• What is required: Look through the records below for the line with "ATOM 46 C CA" and the line with "ATOM 58 N N", then return those lines and all lines between, exactly.

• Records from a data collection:
========================

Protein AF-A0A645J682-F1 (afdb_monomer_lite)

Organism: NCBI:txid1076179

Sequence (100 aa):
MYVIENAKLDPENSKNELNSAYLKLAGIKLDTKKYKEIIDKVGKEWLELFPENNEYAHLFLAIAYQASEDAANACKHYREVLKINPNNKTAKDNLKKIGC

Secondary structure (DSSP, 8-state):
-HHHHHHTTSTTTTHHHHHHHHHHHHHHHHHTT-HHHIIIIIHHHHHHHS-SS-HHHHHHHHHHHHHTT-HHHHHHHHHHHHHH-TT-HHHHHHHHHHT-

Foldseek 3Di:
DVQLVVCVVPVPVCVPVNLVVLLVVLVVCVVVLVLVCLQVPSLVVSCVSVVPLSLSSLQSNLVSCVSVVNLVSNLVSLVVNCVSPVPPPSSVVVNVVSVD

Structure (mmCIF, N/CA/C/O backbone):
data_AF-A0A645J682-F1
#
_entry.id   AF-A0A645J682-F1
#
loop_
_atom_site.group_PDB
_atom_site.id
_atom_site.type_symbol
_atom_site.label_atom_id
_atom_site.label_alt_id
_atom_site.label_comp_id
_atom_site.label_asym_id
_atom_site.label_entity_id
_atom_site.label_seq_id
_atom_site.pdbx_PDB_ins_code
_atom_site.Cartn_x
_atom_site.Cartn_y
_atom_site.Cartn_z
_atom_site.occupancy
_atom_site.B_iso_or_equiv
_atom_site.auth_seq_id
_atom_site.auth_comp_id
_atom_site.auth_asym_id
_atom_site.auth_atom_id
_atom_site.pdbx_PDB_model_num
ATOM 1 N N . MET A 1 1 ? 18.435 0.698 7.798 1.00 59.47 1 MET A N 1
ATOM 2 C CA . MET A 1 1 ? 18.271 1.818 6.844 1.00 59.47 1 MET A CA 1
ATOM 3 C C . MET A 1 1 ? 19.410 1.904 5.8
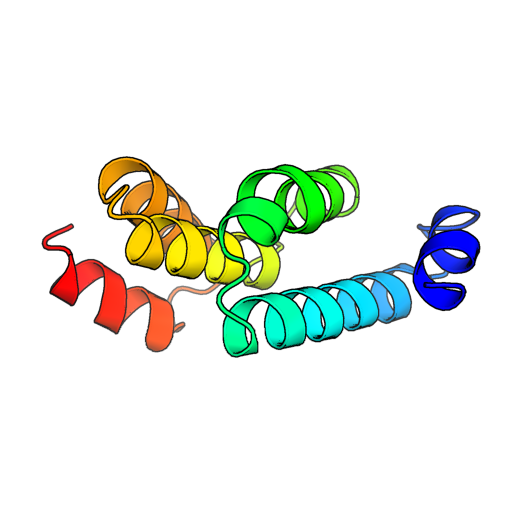19 1.00 59.47 1 MET A C 1
ATOM 5 O O . MET A 1 1 ? 19.180 2.456 4.758 1.00 59.47 1 MET A O 1
ATOM 9 N N . TYR A 1 2 ? 20.558 1.252 6.063 1.00 59.47 2 TYR A N 1
ATOM 10 C CA . TYR A 1 2 ? 21.728 1.196 5.166 1.00 59.47 2 TYR A CA 1
ATOM 11 C C . TYR A 1 2 ? 21.444 0.732 3.719 1.00 59.47 2 TYR A C 1
ATOM 13 O O . TYR A 1 2 ? 21.982 1.288 2.771 1.00 59.47 2 TYR A O 1
ATOM 21 N N . VAL A 1 3 ? 20.551 -0.248 3.528 1.00 63.34 3 VAL A N 1
ATOM 22 C CA . VAL A 1 3 ? 20.234 -0.789 2.188 1.00 63.34 3 VAL A CA 1
ATOM 23 C C . VAL A 1 3 ? 19.506 0.229 1.305 1.00 63.34 3 VAL A C 1
ATOM 25 O O . VAL A 1 3 ? 19.798 0.314 0.120 1.00 63.34 3 VAL A O 1
ATOM 28 N N . ILE A 1 4 ? 18.590 1.022 1.874 1.00 67.75 4 ILE A N 1
ATOM 29 C CA . ILE A 1 4 ? 17.847 2.039 1.113 1.00 67.75 4 ILE A CA 1
ATOM 30 C C . ILE A 1 4 ? 18.779 3.190 0.731 1.00 67.75 4 ILE A C 1
ATOM 32 O O . ILE A 1 4 ? 18.722 3.659 -0.397 1.00 67.75 4 ILE A O 1
ATOM 36 N N . GLU A 1 5 ? 19.647 3.631 1.645 1.00 72.50 5 GLU A N 1
ATOM 37 C CA . GLU A 1 5 ? 20.600 4.713 1.368 1.00 72.50 5 GLU A CA 1
ATOM 38 C C . GLU A 1 5 ? 21.595 4.331 0.269 1.00 72.50 5 GLU A C 1
ATOM 40 O O . GLU A 1 5 ? 21.773 5.104 -0.665 1.00 72.50 5 GLU A O 1
ATOM 45 N N . ASN A 1 6 ? 22.157 3.119 0.305 1.00 66.06 6 ASN A N 1
ATOM 46 C CA . ASN A 1 6 ? 23.077 2.664 -0.739 1.00 66.06 6 ASN A CA 1
ATOM 47 C C . ASN A 1 6 ? 22.380 2.422 -2.083 1.00 66.06 6 ASN A C 1
ATOM 49 O O . ASN A 1 6 ? 22.899 2.820 -3.119 1.00 66.06 6 ASN A O 1
ATOM 53 N N . ALA A 1 7 ? 21.194 1.808 -2.083 1.00 66.81 7 ALA A N 1
ATOM 54 C CA . ALA A 1 7 ? 20.467 1.535 -3.321 1.00 66.81 7 ALA A CA 1
ATOM 55 C C . ALA A 1 7 ? 19.876 2.806 -3.965 1.00 66.81 7 ALA A C 1
ATOM 57 O O . ALA A 1 7 ? 19.575 2.803 -5.153 1.00 66.81 7 ALA A O 1
ATOM 58 N N . LYS A 1 8 ? 19.755 3.914 -3.216 1.00 70.12 8 LYS A N 1
ATOM 59 C CA . LYS A 1 8 ? 19.422 5.242 -3.762 1.00 70.12 8 LYS A CA 1
ATOM 60 C C . LYS A 1 8 ? 20.586 5.906 -4.511 1.00 70.12 8 LYS A C 1
ATOM 62 O O . LYS A 1 8 ? 20.330 6.837 -5.268 1.00 70.12 8 LYS A O 1
ATOM 67 N N . LEU A 1 9 ? 21.833 5.471 -4.304 1.00 71.94 9 LEU A N 1
ATOM 68 C CA . LEU A 1 9 ? 23.001 6.033 -5.002 1.00 71.94 9 LEU A CA 1
ATOM 69 C C . LEU A 1 9 ? 23.086 5.571 -6.461 1.00 71.94 9 LEU A C 1
ATOM 71 O O . LEU A 1 9 ? 23.596 6.306 -7.299 1.00 71.94 9 LEU A O 1
ATOM 75 N N . ASP A 1 10 ? 22.553 4.385 -6.759 1.00 69.19 10 ASP A N 1
ATOM 76 C CA . ASP A 1 10 ? 22.383 3.873 -8.120 1.00 69.19 10 ASP A CA 1
ATOM 77 C C . ASP A 1 10 ? 21.029 3.149 -8.240 1.00 69.19 10 ASP A C 1
ATOM 79 O O . ASP A 1 10 ? 20.952 1.910 -8.204 1.00 69.19 10 ASP A O 1
ATOM 83 N N . PRO A 1 11 ? 19.926 3.920 -8.319 1.00 65.00 11 PRO A N 1
ATOM 84 C CA . PRO A 1 11 ? 18.582 3.364 -8.327 1.00 65.00 11 PRO A CA 1
ATOM 85 C C . PRO A 1 11 ? 18.324 2.514 -9.558 1.00 65.00 11 PRO A C 1
ATOM 87 O O . PRO A 1 11 ? 17.517 1.600 -9.476 1.00 65.00 11 PRO A O 1
ATOM 90 N N . GLU A 1 12 ? 18.972 2.811 -10.686 1.00 67.75 12 GLU A N 1
ATOM 91 C CA . GLU A 1 12 ? 18.719 2.152 -11.964 1.00 67.75 12 GLU A CA 1
ATOM 92 C C . GLU A 1 12 ? 19.243 0.715 -11.977 1.00 67.75 12 GLU A C 1
ATOM 94 O O . GLU A 1 12 ? 18.516 -0.184 -12.402 1.00 67.75 12 GLU A O 1
ATOM 99 N N . ASN A 1 13 ? 20.422 0.478 -11.395 1.00 71.50 13 ASN A N 1
ATOM 100 C CA . ASN A 1 13 ? 20.969 -0.871 -11.231 1.00 71.50 13 ASN A CA 1
ATOM 101 C C . ASN A 1 13 ? 20.420 -1.615 -10.002 1.00 71.50 13 ASN A C 1
ATOM 103 O O . ASN A 1 13 ? 20.515 -2.838 -9.948 1.00 71.50 13 ASN A O 1
ATOM 107 N N . SER A 1 14 ? 19.812 -0.903 -9.044 1.00 73.94 14 SER A N 1
ATOM 108 C CA . SER A 1 14 ? 19.297 -1.475 -7.784 1.00 73.94 14 SER A CA 1
ATOM 109 C C . SER A 1 14 ? 17.768 -1.444 -7.668 1.00 73.94 14 SER A C 1
ATOM 111 O O . SER A 1 14 ? 17.222 -1.528 -6.561 1.00 73.94 14 SER A O 1
ATOM 113 N N . LYS A 1 15 ? 17.046 -1.271 -8.789 1.00 76.81 15 LYS A N 1
ATOM 114 C CA . LYS A 1 15 ? 15.586 -1.055 -8.793 1.00 76.81 15 LYS A CA 1
ATOM 115 C C . LYS A 1 15 ? 14.843 -2.133 -8.004 1.00 76.81 15 LYS A C 1
ATOM 117 O O . LYS A 1 15 ? 13.969 -1.815 -7.198 1.00 76.81 15 LYS A O 1
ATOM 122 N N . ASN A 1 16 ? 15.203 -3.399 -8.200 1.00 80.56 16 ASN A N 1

========================

• Task result:
ATOM 46 C CA . ASN A 1 6 ? 23.077 2.664 -0.739 1.00 66.06 6 ASN A CA 1
ATOM 47 C C . ASN A 1 6 ? 22.380 2.422 -2.083 1.00 66.06 6 ASN A C 1
ATOM 49 O O . ASN A 1 6 ? 22.899 2.820 -3.119 1.00 66.06 6 ASN A O 1
ATOM 53 N N . ALA A 1 7 ? 21.194 1.808 -2.083 1.00 66.81 7 ALA A N 1
ATOM 54 C CA . ALA A 1 7 ? 20.467 1.535 -3.321 1.00 66.81 7 ALA A CA 1
ATOM 55 C C . ALA A 1 7 ? 19.876 2.806 -3.965 1.00 66.81 7 ALA A C 1
ATOM 57 O O . ALA A 1 7 ? 19.575 2.803 -5.153 1.00 66.81 7 ALA A O 1
ATOM 58 N N . LYS A 1 8 ? 19.755 3.914 -3.216 1.00 70.12 8 LYS A N 1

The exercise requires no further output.